[Data extracted from a collection]
==*==

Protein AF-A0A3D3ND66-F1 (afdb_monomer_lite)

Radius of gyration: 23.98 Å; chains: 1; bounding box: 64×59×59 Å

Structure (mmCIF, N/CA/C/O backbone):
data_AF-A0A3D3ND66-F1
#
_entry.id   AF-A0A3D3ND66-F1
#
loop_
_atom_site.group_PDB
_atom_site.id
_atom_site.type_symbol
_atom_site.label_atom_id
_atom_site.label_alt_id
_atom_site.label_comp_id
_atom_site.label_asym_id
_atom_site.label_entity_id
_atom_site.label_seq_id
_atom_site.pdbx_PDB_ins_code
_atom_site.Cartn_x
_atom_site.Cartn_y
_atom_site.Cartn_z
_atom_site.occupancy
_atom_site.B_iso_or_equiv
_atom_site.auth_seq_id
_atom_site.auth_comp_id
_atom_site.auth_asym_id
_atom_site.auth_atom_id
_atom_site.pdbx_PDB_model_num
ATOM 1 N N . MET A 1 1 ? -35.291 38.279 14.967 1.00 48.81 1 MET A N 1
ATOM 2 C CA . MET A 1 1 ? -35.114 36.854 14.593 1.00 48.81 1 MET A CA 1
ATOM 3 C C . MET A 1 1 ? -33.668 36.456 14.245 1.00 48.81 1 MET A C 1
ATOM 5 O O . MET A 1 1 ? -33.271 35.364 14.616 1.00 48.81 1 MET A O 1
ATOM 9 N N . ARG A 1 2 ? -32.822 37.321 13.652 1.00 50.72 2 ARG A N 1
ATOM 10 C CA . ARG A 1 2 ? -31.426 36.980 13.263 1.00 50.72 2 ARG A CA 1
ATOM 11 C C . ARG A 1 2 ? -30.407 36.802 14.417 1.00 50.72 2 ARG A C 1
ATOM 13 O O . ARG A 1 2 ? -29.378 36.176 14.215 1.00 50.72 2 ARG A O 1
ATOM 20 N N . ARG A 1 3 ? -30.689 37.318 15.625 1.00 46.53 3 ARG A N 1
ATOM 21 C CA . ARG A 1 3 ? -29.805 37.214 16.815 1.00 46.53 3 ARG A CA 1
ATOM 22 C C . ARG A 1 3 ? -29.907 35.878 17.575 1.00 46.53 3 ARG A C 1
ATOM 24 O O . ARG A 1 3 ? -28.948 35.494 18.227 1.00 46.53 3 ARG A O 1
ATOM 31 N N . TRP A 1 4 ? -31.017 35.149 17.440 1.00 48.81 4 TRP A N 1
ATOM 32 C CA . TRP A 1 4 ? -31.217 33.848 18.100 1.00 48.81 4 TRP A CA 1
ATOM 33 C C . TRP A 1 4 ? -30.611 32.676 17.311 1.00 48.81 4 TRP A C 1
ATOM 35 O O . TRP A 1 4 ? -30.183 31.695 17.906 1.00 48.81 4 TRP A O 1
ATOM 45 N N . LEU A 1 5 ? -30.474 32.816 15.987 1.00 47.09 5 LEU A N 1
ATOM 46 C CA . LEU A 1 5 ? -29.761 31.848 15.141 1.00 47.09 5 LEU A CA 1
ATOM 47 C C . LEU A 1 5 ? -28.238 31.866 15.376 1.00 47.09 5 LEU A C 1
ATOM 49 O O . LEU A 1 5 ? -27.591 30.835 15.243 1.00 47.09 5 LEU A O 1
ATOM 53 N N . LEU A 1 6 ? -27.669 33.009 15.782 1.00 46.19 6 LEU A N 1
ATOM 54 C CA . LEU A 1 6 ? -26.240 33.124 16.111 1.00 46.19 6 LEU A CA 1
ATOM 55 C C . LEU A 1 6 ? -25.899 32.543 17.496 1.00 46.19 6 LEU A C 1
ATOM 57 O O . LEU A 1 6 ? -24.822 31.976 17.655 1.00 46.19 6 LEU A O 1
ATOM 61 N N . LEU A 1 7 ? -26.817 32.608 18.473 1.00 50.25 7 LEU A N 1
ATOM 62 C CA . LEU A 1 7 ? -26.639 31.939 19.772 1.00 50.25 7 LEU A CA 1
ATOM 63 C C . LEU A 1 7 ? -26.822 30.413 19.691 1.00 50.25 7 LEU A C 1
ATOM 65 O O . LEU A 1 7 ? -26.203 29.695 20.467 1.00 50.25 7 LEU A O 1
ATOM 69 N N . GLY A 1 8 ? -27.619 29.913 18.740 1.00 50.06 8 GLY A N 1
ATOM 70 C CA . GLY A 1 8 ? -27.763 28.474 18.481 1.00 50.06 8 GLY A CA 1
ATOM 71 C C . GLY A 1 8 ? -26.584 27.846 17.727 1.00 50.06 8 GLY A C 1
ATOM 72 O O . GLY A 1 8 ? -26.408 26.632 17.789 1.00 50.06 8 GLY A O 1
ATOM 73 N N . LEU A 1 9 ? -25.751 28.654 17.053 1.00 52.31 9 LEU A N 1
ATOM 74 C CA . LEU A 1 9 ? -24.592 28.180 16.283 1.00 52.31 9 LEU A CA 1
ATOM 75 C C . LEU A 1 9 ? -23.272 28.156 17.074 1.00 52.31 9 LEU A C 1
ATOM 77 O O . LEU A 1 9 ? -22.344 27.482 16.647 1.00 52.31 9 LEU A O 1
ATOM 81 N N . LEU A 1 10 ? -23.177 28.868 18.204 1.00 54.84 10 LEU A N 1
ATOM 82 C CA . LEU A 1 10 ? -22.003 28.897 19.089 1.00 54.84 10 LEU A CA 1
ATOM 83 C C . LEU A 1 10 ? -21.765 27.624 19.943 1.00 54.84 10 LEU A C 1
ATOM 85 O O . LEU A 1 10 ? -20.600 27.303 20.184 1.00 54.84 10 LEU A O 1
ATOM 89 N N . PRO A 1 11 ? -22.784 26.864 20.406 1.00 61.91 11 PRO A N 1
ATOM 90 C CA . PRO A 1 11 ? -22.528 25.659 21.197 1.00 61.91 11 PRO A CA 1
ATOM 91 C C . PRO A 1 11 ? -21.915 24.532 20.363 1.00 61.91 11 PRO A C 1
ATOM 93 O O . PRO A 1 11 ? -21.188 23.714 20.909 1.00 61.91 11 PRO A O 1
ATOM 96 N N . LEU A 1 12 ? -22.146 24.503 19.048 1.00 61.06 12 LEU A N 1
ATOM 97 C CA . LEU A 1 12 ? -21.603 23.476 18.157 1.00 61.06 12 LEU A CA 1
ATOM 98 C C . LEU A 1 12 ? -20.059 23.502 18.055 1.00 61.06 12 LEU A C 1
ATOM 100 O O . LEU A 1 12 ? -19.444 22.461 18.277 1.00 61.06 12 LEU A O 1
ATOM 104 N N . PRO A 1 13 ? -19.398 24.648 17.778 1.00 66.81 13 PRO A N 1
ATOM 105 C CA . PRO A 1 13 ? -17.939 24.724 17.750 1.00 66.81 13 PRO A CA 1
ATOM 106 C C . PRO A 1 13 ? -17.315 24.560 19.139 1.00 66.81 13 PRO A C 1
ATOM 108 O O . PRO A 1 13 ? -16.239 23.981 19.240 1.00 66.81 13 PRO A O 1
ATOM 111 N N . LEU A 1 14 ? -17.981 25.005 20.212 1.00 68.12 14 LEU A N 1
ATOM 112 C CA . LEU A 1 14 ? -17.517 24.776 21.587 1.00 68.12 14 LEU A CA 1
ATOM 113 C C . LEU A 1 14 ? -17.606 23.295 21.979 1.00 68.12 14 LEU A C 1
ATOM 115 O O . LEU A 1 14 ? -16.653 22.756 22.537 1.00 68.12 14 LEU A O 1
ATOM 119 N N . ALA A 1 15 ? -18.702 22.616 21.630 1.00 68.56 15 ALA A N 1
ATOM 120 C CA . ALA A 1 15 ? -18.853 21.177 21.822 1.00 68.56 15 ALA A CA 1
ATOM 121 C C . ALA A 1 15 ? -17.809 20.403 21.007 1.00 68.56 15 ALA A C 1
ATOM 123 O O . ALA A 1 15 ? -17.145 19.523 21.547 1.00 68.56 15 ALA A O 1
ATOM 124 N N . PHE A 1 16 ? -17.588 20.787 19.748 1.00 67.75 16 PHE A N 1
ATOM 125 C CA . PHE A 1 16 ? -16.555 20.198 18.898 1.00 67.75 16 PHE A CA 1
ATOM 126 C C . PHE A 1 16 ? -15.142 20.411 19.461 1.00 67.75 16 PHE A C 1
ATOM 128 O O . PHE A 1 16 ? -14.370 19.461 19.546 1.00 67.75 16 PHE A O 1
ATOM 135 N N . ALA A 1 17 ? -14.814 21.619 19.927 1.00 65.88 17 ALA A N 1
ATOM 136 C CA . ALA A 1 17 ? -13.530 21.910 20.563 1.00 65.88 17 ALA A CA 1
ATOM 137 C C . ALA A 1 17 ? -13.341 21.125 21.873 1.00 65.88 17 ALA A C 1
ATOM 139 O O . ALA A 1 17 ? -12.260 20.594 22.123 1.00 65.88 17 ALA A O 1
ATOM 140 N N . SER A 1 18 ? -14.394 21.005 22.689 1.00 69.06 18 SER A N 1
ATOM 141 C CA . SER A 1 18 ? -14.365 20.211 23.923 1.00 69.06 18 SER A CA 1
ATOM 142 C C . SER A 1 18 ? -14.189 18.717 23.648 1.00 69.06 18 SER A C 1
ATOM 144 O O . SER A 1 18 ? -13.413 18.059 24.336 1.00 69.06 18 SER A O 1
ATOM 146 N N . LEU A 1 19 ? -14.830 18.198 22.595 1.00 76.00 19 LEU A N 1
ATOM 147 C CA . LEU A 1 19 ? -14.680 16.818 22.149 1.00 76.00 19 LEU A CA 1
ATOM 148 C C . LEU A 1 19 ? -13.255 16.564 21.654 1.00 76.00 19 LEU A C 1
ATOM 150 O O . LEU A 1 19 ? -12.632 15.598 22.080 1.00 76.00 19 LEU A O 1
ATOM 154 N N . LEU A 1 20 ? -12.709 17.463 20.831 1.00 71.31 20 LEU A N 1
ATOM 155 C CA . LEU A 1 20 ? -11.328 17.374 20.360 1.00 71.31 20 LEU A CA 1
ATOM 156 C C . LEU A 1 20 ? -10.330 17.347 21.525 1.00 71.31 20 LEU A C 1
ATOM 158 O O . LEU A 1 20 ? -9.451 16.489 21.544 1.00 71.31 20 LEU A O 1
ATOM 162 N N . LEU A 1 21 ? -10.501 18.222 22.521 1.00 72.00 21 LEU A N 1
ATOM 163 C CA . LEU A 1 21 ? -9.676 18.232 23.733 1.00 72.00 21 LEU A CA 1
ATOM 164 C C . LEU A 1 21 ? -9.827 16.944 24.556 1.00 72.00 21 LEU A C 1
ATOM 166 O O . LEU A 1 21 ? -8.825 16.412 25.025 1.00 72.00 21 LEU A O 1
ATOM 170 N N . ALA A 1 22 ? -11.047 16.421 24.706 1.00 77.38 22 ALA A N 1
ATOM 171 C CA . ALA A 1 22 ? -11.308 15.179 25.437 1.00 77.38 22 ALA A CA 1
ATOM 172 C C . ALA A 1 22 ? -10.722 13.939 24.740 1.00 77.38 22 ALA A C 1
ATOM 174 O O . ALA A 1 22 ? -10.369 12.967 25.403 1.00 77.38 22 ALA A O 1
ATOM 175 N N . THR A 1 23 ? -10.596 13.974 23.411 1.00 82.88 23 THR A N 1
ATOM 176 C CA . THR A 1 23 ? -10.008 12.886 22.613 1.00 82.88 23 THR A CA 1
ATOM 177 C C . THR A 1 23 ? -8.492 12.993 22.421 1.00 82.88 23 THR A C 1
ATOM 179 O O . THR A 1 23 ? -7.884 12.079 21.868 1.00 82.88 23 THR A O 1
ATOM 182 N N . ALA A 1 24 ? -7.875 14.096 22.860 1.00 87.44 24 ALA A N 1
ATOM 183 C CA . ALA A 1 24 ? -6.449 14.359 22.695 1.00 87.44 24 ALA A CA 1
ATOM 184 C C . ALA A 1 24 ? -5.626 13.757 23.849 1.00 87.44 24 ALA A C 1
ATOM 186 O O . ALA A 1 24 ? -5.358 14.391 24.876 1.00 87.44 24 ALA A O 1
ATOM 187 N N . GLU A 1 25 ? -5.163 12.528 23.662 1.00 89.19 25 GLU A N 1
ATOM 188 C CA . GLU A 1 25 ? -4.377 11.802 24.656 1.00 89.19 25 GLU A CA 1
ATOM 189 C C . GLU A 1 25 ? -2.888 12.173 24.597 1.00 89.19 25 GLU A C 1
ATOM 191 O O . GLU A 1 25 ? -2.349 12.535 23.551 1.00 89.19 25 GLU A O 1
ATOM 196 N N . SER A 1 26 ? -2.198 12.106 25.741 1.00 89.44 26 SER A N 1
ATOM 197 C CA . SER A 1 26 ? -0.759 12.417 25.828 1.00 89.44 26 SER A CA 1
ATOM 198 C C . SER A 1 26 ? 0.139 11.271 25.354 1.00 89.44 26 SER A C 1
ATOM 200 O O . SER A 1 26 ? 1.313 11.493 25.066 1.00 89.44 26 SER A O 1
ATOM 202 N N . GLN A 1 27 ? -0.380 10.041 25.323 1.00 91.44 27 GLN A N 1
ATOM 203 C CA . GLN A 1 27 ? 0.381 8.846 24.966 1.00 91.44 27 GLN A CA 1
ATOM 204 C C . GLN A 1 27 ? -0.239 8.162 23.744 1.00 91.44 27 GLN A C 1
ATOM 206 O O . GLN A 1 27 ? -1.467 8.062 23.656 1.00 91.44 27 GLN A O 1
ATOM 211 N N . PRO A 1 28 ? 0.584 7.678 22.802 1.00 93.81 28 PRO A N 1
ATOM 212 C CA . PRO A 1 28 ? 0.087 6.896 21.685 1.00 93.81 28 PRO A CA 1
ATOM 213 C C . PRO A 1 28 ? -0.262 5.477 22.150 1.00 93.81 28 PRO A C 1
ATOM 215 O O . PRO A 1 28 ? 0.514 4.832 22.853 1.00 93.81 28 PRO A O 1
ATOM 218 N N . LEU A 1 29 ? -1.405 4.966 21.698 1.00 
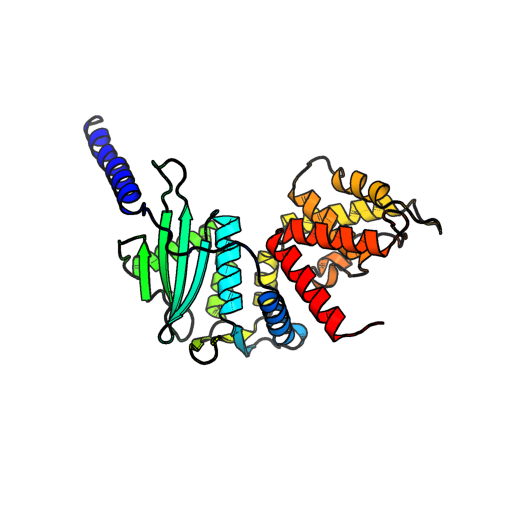93.44 29 LEU A N 1
ATOM 219 C CA . LEU A 1 29 ? -1.793 3.561 21.848 1.00 93.44 29 LEU A CA 1
ATOM 220 C C . LEU A 1 29 ? -0.861 2.610 21.074 1.00 93.44 29 LEU A C 1
ATOM 222 O O . LEU A 1 29 ? -0.664 1.465 21.477 1.00 93.44 29 LEU A O 1
ATOM 226 N N . VAL A 1 30 ? -0.287 3.073 19.961 1.00 93.94 30 VAL A N 1
ATOM 227 C CA . VAL A 1 30 ? 0.644 2.315 19.121 1.00 93.94 30 VAL A CA 1
ATOM 228 C C . VAL A 1 30 ? 1.947 3.090 18.971 1.00 93.94 30 VAL A C 1
ATOM 230 O O . VAL A 1 30 ? 1.974 4.168 18.383 1.00 93.94 30 VAL A O 1
ATOM 233 N N . SER A 1 31 ? 3.045 2.506 19.454 1.00 91.31 31 SER A N 1
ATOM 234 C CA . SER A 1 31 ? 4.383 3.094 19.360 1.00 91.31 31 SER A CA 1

==*==

Goal of the exercise: Copy exactly the stretch of data above from the line with "ATOM 61 N N" through the line with "ATOM 81 N N", and omit all other lines.

Exercise response:
ATOM 61 N N . LEU A 1 7 ? -26.817 32.608 18.473 1.00 50.25 7 LEU A N 1
ATOM 62 C CA . LEU A 1 7 ? -26.639 31.939 19.772 1.00 50.25 7 LEU A CA 1
ATOM 63 C C . LEU A 1 7 ? -26.822 30.413 19.691 1.00 50.25 7 LEU A C 1
ATOM 65 O O . LEU A 1 7 ? -26.203 29.695 20.467 1.00 50.25 7 LEU A O 1
ATOM 69 N N . GLY A 1 8 ? -27.619 29.913 18.740 1.00 50.06 8 GLY A N 1
ATOM 70 C CA . GLY A 1 8 ? -27.763 28.474 18.481 1.00 50.06 8 GLY A CA 1
ATOM 71 C C . GLY A 1 8 ? -26.584 27.846 17.727 1.00 50.06 8 GLY A C 1
ATOM 72 O O . GLY A 1 8 ? -26.408 26.632 17.789 1.00 50.06 8 GLY A O 1
ATOM 73 N N . LEU A 1 9 ? -25.751 28.654 17.053 1.00 52.31 9 LEU A N 1
ATOM 74 C CA . LEU A 1 9 ? -24.592 28.180 16.283 1.00 52.31 9 LEU A CA 1
ATOM 75 C C . LEU A 1 9 ? -23.272 28.156 17.074 1.00 52.31 9 LEU A C 1
ATOM 77 O O . LEU A 1 9 ? -22.344 27.482 16.647 1.00 52.31 9 LEU A O 1
ATOM 81 N N . LEU A 1 10 ? -23.177 28.868 18.204 1.00 54.84 10 LEU A N 1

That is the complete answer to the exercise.